Remote teams and businesses that have a lot of telecommuters are used to navigating time zones. And if they aren't completely comfortable with it, their teams learn pretty quickly that scheduling meetings and completing projects across multiple time zones is one of the most tedious aspects of work. Sometimes even in the best circumstances, a lack of communication and precise planning causes remote teams to lose productivity and overall connection with the company.
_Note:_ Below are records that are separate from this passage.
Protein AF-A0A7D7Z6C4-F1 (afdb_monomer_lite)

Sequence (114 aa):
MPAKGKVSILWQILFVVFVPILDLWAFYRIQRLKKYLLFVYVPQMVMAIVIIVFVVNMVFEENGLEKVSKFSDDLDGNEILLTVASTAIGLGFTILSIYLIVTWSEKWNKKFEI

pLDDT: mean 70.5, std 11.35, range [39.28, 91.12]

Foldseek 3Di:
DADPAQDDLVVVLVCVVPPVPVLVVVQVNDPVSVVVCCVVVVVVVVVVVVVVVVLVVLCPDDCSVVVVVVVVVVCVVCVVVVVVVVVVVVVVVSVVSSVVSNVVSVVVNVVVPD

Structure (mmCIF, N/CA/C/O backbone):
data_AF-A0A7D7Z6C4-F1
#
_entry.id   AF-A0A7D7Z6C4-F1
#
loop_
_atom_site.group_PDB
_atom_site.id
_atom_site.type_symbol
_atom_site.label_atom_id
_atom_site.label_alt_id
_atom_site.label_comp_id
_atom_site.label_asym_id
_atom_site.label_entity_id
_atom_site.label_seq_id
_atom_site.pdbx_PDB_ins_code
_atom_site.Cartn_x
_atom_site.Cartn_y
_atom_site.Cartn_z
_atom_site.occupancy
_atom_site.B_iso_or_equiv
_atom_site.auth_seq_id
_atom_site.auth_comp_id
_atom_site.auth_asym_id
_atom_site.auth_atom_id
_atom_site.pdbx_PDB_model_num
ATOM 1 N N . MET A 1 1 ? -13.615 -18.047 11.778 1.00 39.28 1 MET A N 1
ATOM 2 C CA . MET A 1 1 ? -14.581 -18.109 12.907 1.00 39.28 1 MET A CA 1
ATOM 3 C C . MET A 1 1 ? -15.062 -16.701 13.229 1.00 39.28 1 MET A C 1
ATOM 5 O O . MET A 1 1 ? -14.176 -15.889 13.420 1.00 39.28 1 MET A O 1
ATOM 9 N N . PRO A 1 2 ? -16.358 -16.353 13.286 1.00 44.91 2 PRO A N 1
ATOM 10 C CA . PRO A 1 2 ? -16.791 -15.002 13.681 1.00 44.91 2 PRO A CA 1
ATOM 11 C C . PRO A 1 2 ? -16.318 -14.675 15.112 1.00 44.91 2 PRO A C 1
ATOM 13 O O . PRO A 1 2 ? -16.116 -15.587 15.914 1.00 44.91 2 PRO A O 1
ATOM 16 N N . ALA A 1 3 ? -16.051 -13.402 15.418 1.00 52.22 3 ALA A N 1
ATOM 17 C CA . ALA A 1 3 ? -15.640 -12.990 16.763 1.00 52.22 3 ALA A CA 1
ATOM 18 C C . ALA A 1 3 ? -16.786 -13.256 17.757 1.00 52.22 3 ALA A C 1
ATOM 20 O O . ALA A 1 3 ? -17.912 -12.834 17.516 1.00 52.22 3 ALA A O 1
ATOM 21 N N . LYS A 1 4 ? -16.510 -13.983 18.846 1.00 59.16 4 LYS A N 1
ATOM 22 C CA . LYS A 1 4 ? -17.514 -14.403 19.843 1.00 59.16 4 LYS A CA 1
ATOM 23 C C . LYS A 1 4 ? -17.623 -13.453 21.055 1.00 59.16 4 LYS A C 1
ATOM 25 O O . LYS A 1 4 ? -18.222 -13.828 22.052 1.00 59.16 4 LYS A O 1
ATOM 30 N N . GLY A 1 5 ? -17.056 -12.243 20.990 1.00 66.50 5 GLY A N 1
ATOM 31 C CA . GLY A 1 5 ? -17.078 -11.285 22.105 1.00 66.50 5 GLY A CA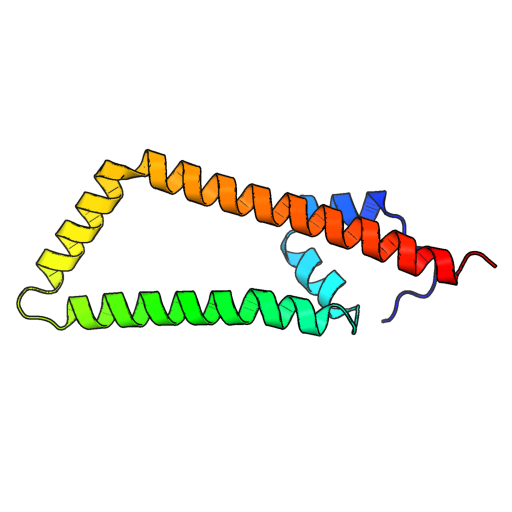 1
ATOM 32 C C . GLY A 1 5 ? -16.535 -9.896 21.750 1.00 66.50 5 GLY A C 1
ATOM 33 O O . GLY A 1 5 ? -16.208 -9.638 20.585 1.00 66.50 5 GLY A O 1
ATOM 34 N N . LYS A 1 6 ? -16.446 -9.015 22.762 1.00 63.44 6 LYS A N 1
ATOM 35 C CA . LYS A 1 6 ? -15.830 -7.679 22.655 1.00 63.44 6 LYS A CA 1
ATOM 36 C C . LYS A 1 6 ? -14.381 -7.804 22.188 1.00 63.44 6 LYS A C 1
ATOM 38 O O . LYS A 1 6 ? -13.666 -8.721 22.590 1.00 63.44 6 LYS A O 1
ATOM 43 N N . VAL A 1 7 ? -13.951 -6.882 21.337 1.00 67.44 7 VAL A N 1
ATOM 44 C CA . VAL A 1 7 ? -12.612 -6.897 20.746 1.00 67.44 7 VAL A CA 1
ATOM 45 C C . VAL A 1 7 ? -11.852 -5.661 21.207 1.00 67.44 7 VAL A C 1
ATOM 47 O O . VAL A 1 7 ? -12.393 -4.555 21.197 1.00 67.44 7 VAL A O 1
ATOM 50 N N . SER A 1 8 ? -10.598 -5.841 21.619 1.00 71.81 8 SER A N 1
ATOM 51 C CA . SER A 1 8 ? -9.745 -4.722 22.021 1.00 71.81 8 SER A CA 1
ATOM 52 C C . SER A 1 8 ? -9.313 -3.921 20.792 1.00 71.81 8 SER A C 1
ATOM 54 O O . SER A 1 8 ? -8.671 -4.457 19.887 1.00 71.81 8 SER A O 1
ATOM 56 N N . ILE A 1 9 ? -9.681 -2.638 20.771 1.00 67.94 9 ILE A N 1
ATOM 57 C CA . ILE A 1 9 ? -9.356 -1.683 19.699 1.00 67.94 9 ILE A CA 1
ATOM 58 C C . ILE A 1 9 ? -7.836 -1.514 19.583 1.00 67.94 9 ILE A C 1
ATOM 60 O O . ILE A 1 9 ? -7.283 -1.521 18.488 1.00 67.94 9 ILE A O 1
ATOM 64 N N . LEU A 1 10 ? -7.157 -1.442 20.729 1.00 70.25 10 LEU A N 1
ATOM 65 C CA . LEU A 1 10 ? -5.718 -1.202 20.835 1.00 70.25 10 LEU A CA 1
ATOM 66 C C . LEU A 1 10 ? -4.909 -2.344 20.201 1.00 70.25 10 LEU A C 1
ATOM 68 O O . LEU A 1 10 ? -3.965 -2.104 19.453 1.00 70.25 10 LEU A O 1
ATOM 72 N N . TRP A 1 11 ? -5.346 -3.588 20.417 1.00 65.31 11 TRP A N 1
ATOM 73 C CA . TRP A 1 11 ? -4.732 -4.755 19.785 1.00 65.31 11 TRP A CA 1
ATOM 74 C C . TRP A 1 11 ? -4.993 -4.819 18.283 1.00 65.31 11 TRP A C 1
ATOM 76 O O . TRP A 1 11 ? -4.086 -5.181 17.544 1.00 65.31 11 TRP A O 1
ATOM 86 N N . GLN A 1 12 ? -6.186 -4.444 17.807 1.00 65.50 12 GLN A N 1
ATOM 87 C CA . GLN A 1 12 ? -6.440 -4.406 16.364 1.00 65.50 12 GLN A CA 1
ATOM 88 C C . GLN A 1 12 ? -5.541 -3.385 15.666 1.00 65.50 12 GLN A C 1
ATOM 90 O O . GLN A 1 12 ? -4.919 -3.736 14.675 1.00 65.50 12 GLN A O 1
ATOM 95 N N . ILE A 1 13 ? -5.397 -2.175 16.215 1.00 65.44 13 ILE A N 1
ATOM 96 C CA . ILE A 1 13 ? -4.503 -1.152 15.650 1.00 65.44 13 ILE A CA 1
ATOM 97 C C . ILE A 1 13 ? -3.054 -1.654 15.610 1.00 65.44 13 ILE A C 1
ATOM 99 O O . ILE A 1 13 ? -2.402 -1.549 14.576 1.00 65.44 13 ILE A O 1
ATOM 103 N N . LEU A 1 14 ? -2.563 -2.252 16.702 1.00 66.12 14 LEU A N 1
ATOM 104 C CA . LEU A 1 14 ? -1.221 -2.842 16.747 1.00 66.12 14 LEU A CA 1
ATOM 105 C C . LEU A 1 14 ? -1.035 -3.936 15.687 1.00 66.12 14 LEU A C 1
ATOM 107 O O . LEU A 1 14 ? -0.032 -3.938 14.982 1.00 66.12 14 LEU A O 1
ATOM 111 N N . PHE A 1 15 ? -2.003 -4.838 15.525 1.00 65.88 15 PHE A N 1
ATOM 112 C CA . PHE A 1 15 ? -1.917 -5.900 14.520 1.00 65.88 15 PHE A CA 1
ATOM 113 C C . PHE A 1 15 ? -1.910 -5.370 13.083 1.00 65.88 15 PHE A C 1
ATOM 115 O O . PHE A 1 15 ? -1.204 -5.915 12.242 1.00 65.88 15 PHE A O 1
ATOM 122 N N . VAL A 1 16 ? -2.660 -4.306 12.816 1.00 63.97 16 VAL A N 1
ATOM 123 C CA . VAL A 1 16 ? -2.789 -3.683 11.490 1.00 63.97 16 VAL A CA 1
ATOM 124 C C . VAL A 1 16 ? -1.516 -2.947 11.104 1.00 63.97 16 VAL A C 1
ATOM 126 O O . VAL A 1 16 ? -1.019 -3.095 9.993 1.00 63.97 16 VAL A O 1
ATOM 129 N N . VAL A 1 17 ? -0.957 -2.188 12.047 1.00 63.09 17 VAL A N 1
ATOM 130 C CA . VAL A 1 17 ? 0.252 -1.392 11.818 1.00 63.09 17 VAL A CA 1
ATOM 131 C C . VAL A 1 17 ? 1.492 -2.281 11.704 1.00 63.09 17 VAL A C 1
ATOM 133 O O . VAL A 1 17 ? 2.359 -2.010 10.878 1.00 63.09 17 VAL A O 1
ATOM 136 N N . PHE A 1 18 ? 1.588 -3.347 12.504 1.00 59.31 18 PHE A N 1
ATOM 137 C CA . PHE A 1 18 ? 2.792 -4.184 12.555 1.00 59.31 18 PHE A CA 1
ATOM 138 C C . PHE A 1 18 ? 2.729 -5.441 11.683 1.00 59.31 18 PHE A C 1
ATOM 140 O O . PHE A 1 18 ? 3.774 -6.026 11.400 1.00 59.31 18 PHE A O 1
ATOM 147 N N . VAL A 1 19 ? 1.543 -5.879 11.243 1.00 59.38 19 VAL A N 1
ATOM 148 C CA . VAL A 1 19 ? 1.402 -7.088 10.420 1.00 59.38 19 VAL A CA 1
ATOM 149 C C . VAL A 1 19 ? 0.449 -6.842 9.241 1.00 59.38 19 VAL A C 1
ATOM 151 O O . VAL A 1 19 ? -0.727 -7.209 9.302 1.00 59.38 19 VAL A O 1
ATOM 154 N N . PRO A 1 20 ? 0.963 -6.320 8.110 1.00 53.16 20 PRO A N 1
ATOM 155 C CA . PRO A 1 20 ? 0.162 -6.014 6.916 1.00 53.16 20 PRO A CA 1
ATOM 156 C C . PRO A 1 20 ? -0.637 -7.215 6.377 1.00 53.16 20 PRO A C 1
ATOM 158 O O . PRO A 1 20 ? -1.721 -7.074 5.821 1.00 53.16 20 PRO A O 1
ATOM 161 N N . ILE A 1 21 ? -0.121 -8.435 6.568 1.00 52.84 21 ILE A N 1
ATOM 162 C CA . ILE A 1 21 ? -0.745 -9.684 6.101 1.00 52.84 21 ILE A CA 1
ATOM 163 C C . ILE A 1 21 ? -1.957 -10.076 6.966 1.00 52.84 21 ILE A C 1
ATOM 165 O O . ILE A 1 21 ? -2.917 -10.668 6.464 1.00 52.84 21 ILE A O 1
ATOM 169 N N . LEU A 1 22 ? -1.947 -9.743 8.262 1.00 47.00 22 LEU A N 1
ATOM 170 C CA . LEU A 1 22 ? -3.067 -10.039 9.163 1.00 47.00 22 LEU A CA 1
ATOM 171 C C . LEU A 1 22 ? -4.245 -9.091 8.951 1.00 47.00 22 LEU A C 1
ATOM 173 O O . LEU A 1 22 ? -5.368 -9.448 9.308 1.00 47.00 22 LEU A O 1
ATOM 177 N N . ASP A 1 23 ? -4.009 -7.952 8.307 1.00 54.47 23 ASP A N 1
ATOM 178 C CA . ASP A 1 23 ? -5.039 -6.998 7.919 1.00 54.47 23 ASP A CA 1
ATOM 179 C C . ASP A 1 23 ? -6.046 -7.660 6.962 1.00 54.47 23 ASP A C 1
ATOM 181 O O . ASP A 1 23 ? -7.245 -7.736 7.238 1.00 54.47 23 ASP A O 1
ATOM 185 N N . LEU A 1 24 ? -5.550 -8.325 5.913 1.00 52.16 24 LEU A N 1
ATOM 186 C CA . LEU A 1 24 ? -6.360 -9.121 4.980 1.00 52.16 24 LEU A CA 1
ATOM 187 C C . LEU A 1 24 ? -7.170 -10.220 5.683 1.00 52.16 24 LEU A C 1
ATOM 189 O O . LEU A 1 24 ? -8.329 -10.460 5.336 1.00 52.16 24 LEU A O 1
ATOM 193 N N . TRP A 1 25 ? -6.587 -10.883 6.682 1.00 48.88 25 TRP A N 1
ATOM 194 C CA . TRP A 1 25 ? -7.243 -11.976 7.404 1.00 48.88 25 TRP A CA 1
ATOM 195 C C . TRP A 1 25 ? -8.313 -11.472 8.388 1.00 48.88 25 TRP A C 1
ATOM 197 O O . TRP A 1 25 ? -9.411 -12.040 8.463 1.00 48.88 25 TRP A O 1
ATOM 207 N N . ALA A 1 26 ? -8.042 -10.369 9.091 1.00 51.81 26 ALA A N 1
ATOM 208 C CA . ALA A 1 26 ? -8.997 -9.683 9.957 1.00 51.81 26 ALA A CA 1
ATOM 209 C C . ALA A 1 26 ? -10.162 -9.082 9.150 1.00 51.81 26 ALA A C 1
ATOM 211 O O . ALA A 1 26 ? -11.323 -9.218 9.552 1.00 51.81 26 ALA A O 1
ATOM 212 N N . PHE A 1 27 ? -9.887 -8.528 7.966 1.00 55.25 27 PHE A N 1
ATOM 213 C CA . PHE A 1 27 ? -10.904 -8.022 7.045 1.00 55.25 27 PHE A CA 1
ATOM 214 C C . PHE A 1 27 ? -11.730 -9.141 6.387 1.00 55.25 27 PHE A C 1
ATOM 216 O O . PHE A 1 27 ? -12.955 -9.016 6.291 1.00 55.25 27 PHE A O 1
ATOM 223 N N . TYR A 1 28 ? -11.118 -10.270 6.003 1.00 54.53 28 TYR A N 1
ATOM 224 C CA . TYR A 1 28 ? -11.829 -11.434 5.443 1.00 54.53 28 TYR A CA 1
ATOM 225 C C . TYR A 1 28 ? -12.827 -12.048 6.437 1.00 54.53 28 TYR A C 1
ATOM 227 O O . TYR A 1 28 ? -13.885 -12.558 6.051 1.00 54.53 28 TYR A O 1
ATOM 235 N N . ARG A 1 29 ? -12.517 -11.963 7.735 1.00 55.94 29 ARG A N 1
ATOM 236 C CA . ARG A 1 29 ? -13.365 -12.434 8.838 1.00 55.94 29 ARG A CA 1
ATOM 237 C C . ARG A 1 29 ? -14.680 -11.651 8.971 1.00 55.94 29 ARG A C 1
ATOM 239 O O . ARG A 1 29 ? -15.635 -12.178 9.546 1.00 55.94 29 ARG A O 1
ATOM 246 N N . ILE A 1 30 ? -14.758 -10.423 8.453 1.00 57.91 30 ILE A N 1
ATOM 247 C CA . ILE A 1 30 ? -15.894 -9.512 8.635 1.00 57.91 30 ILE A CA 1
ATOM 248 C C . ILE A 1 30 ? -16.658 -9.362 7.307 1.00 57.91 30 ILE A C 1
ATOM 250 O O . ILE A 1 30 ? -16.259 -8.632 6.404 1.00 57.91 30 ILE A O 1
ATOM 254 N N . GLN A 1 31 ? -17.822 -10.013 7.190 1.00 52.75 31 GLN A N 1
ATOM 255 C CA . GLN A 1 31 ? -18.627 -10.059 5.951 1.00 52.75 31 GLN A CA 1
ATOM 256 C C . GLN A 1 31 ? -18.992 -8.684 5.355 1.00 52.75 31 GLN A C 1
ATOM 258 O O . GLN A 1 31 ? -19.142 -8.570 4.140 1.00 52.75 31 GLN A O 1
ATOM 263 N N . ARG A 1 32 ? -19.122 -7.630 6.174 1.00 52.97 32 ARG A N 1
ATOM 264 C CA . ARG A 1 32 ? -19.434 -6.268 5.695 1.00 52.97 32 ARG A CA 1
ATOM 265 C C . ARG A 1 32 ? -18.222 -5.545 5.093 1.00 52.97 32 ARG A C 1
ATOM 267 O O . ARG A 1 32 ? -18.418 -4.682 4.247 1.00 52.97 32 ARG A O 1
ATOM 274 N N . LEU A 1 33 ? -17.001 -5.920 5.481 1.00 49.41 33 LEU A N 1
ATOM 275 C CA . LEU A 1 33 ? -15.751 -5.333 4.983 1.00 49.41 33 LEU A CA 1
ATOM 276 C C . LEU A 1 33 ? -15.242 -6.004 3.700 1.00 49.41 33 LEU A C 1
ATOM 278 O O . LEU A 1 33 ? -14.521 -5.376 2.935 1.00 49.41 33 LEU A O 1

Here are a few tips to stop that from happening. With just a few standard rules, your team will be able to breeze through scheduling across time zones:
Not only is this considerate of other coworkers, this principle is essential maintaining efficiency among team members. For example, it's not fair if for one team member, meetings are consistently scheduled at 4 a.m., while for everyone else, meetings take place at 3 in the afternoon. In this case, it would be unreasonable to expect the 3 a.m. team member to be as productive or focused as the rest of team who live on the same continent. Therefore, it may take some compromise and understanding to keep meetings at a time that is reasonable for everyone.
If it's simply not possible to create one standard meeting time that is fair (perhaps the team is international and spread too far), then you could consider rotating meeting times so that everyone gets a break from the unusual schedule every now and then. This isn't ideal, but it does encourage remote teams to sync more with their coworkers and be more attuned to the various work schedules happening within the team.
Setting one official time zone for remote team meetings could prevent a lot of confusion, especially in fast-paced environments where deadlines and benchmarks are always changing. Once your team adopts an official time zone, it eliminates the need for questions at the end of every meeting or email clarifying which time zone is in question for the next meeting. For example, if your company has two locations, one in the U.S and one in Europe, it might be helpful to everyone if all meetings and projects were centered around the time zone of the headquarters (or the larger office). This allows everyone to easily be aware of the time difference for their location.
Having everyone in the company use the same tool to schedule meetings across time zones is crucial. While all time zones are based on GMT (also known as Greenwich Mean Time or UTC), different platforms often have confusing ways of displaying different time zones. Whatever project management or scheduling tools your team uses, be sure that everyone is on the same page. This may also help when navigating daylight savings times. As long as everyone is working around the same clock, there's no need to wonder whether New Zealand skips an hour ahead or who needs to adjust their schedule.
Tools like Google Calendar and Zoom have become ubiquitous among delocalized teams for their ability to clearly show multiple time zones at once for meeting invites.
In conversations with coworkers, there's no room for ambiguity when setting meeting times. Saying, "Let's meet around 4," in the group chat doesn't mean anything to someone who is working a few hours ahead or behind. Try to keep meeting times consistent and...timely (be strict about starting and stopping meetings on time!). While it is ideal that everyone on the team is well-acquainted with each other's calendar and daily schedule, that's rarely the case. It's important for every member to schedule or request meetings with the consideration that people may have several other things they need to schedule into their day. So sending a meeting invite and then postponing the time several times throughout the day is a surefire way to annoy your coworkers and even impede communication. In the end, when you are precise with your meeting invites, you are being considerate of your coworkers' time.
Running a remote team across time zones requires expert people skills, so it's important to maintain the flow of communication constantly with internal messaging boards and emails. As a remote team manager, it's essential to show everyone on the team that they are a valued member, not just an optional addition to various meetings. Working remotely can be an isolating experience for some people, especially when their team only meets strictly for business for a few minutes at a time. Taking some time for real-time conversations, whether it's through messaging or impromptu calls, is a large part of making remote team members feel included and invested in the business.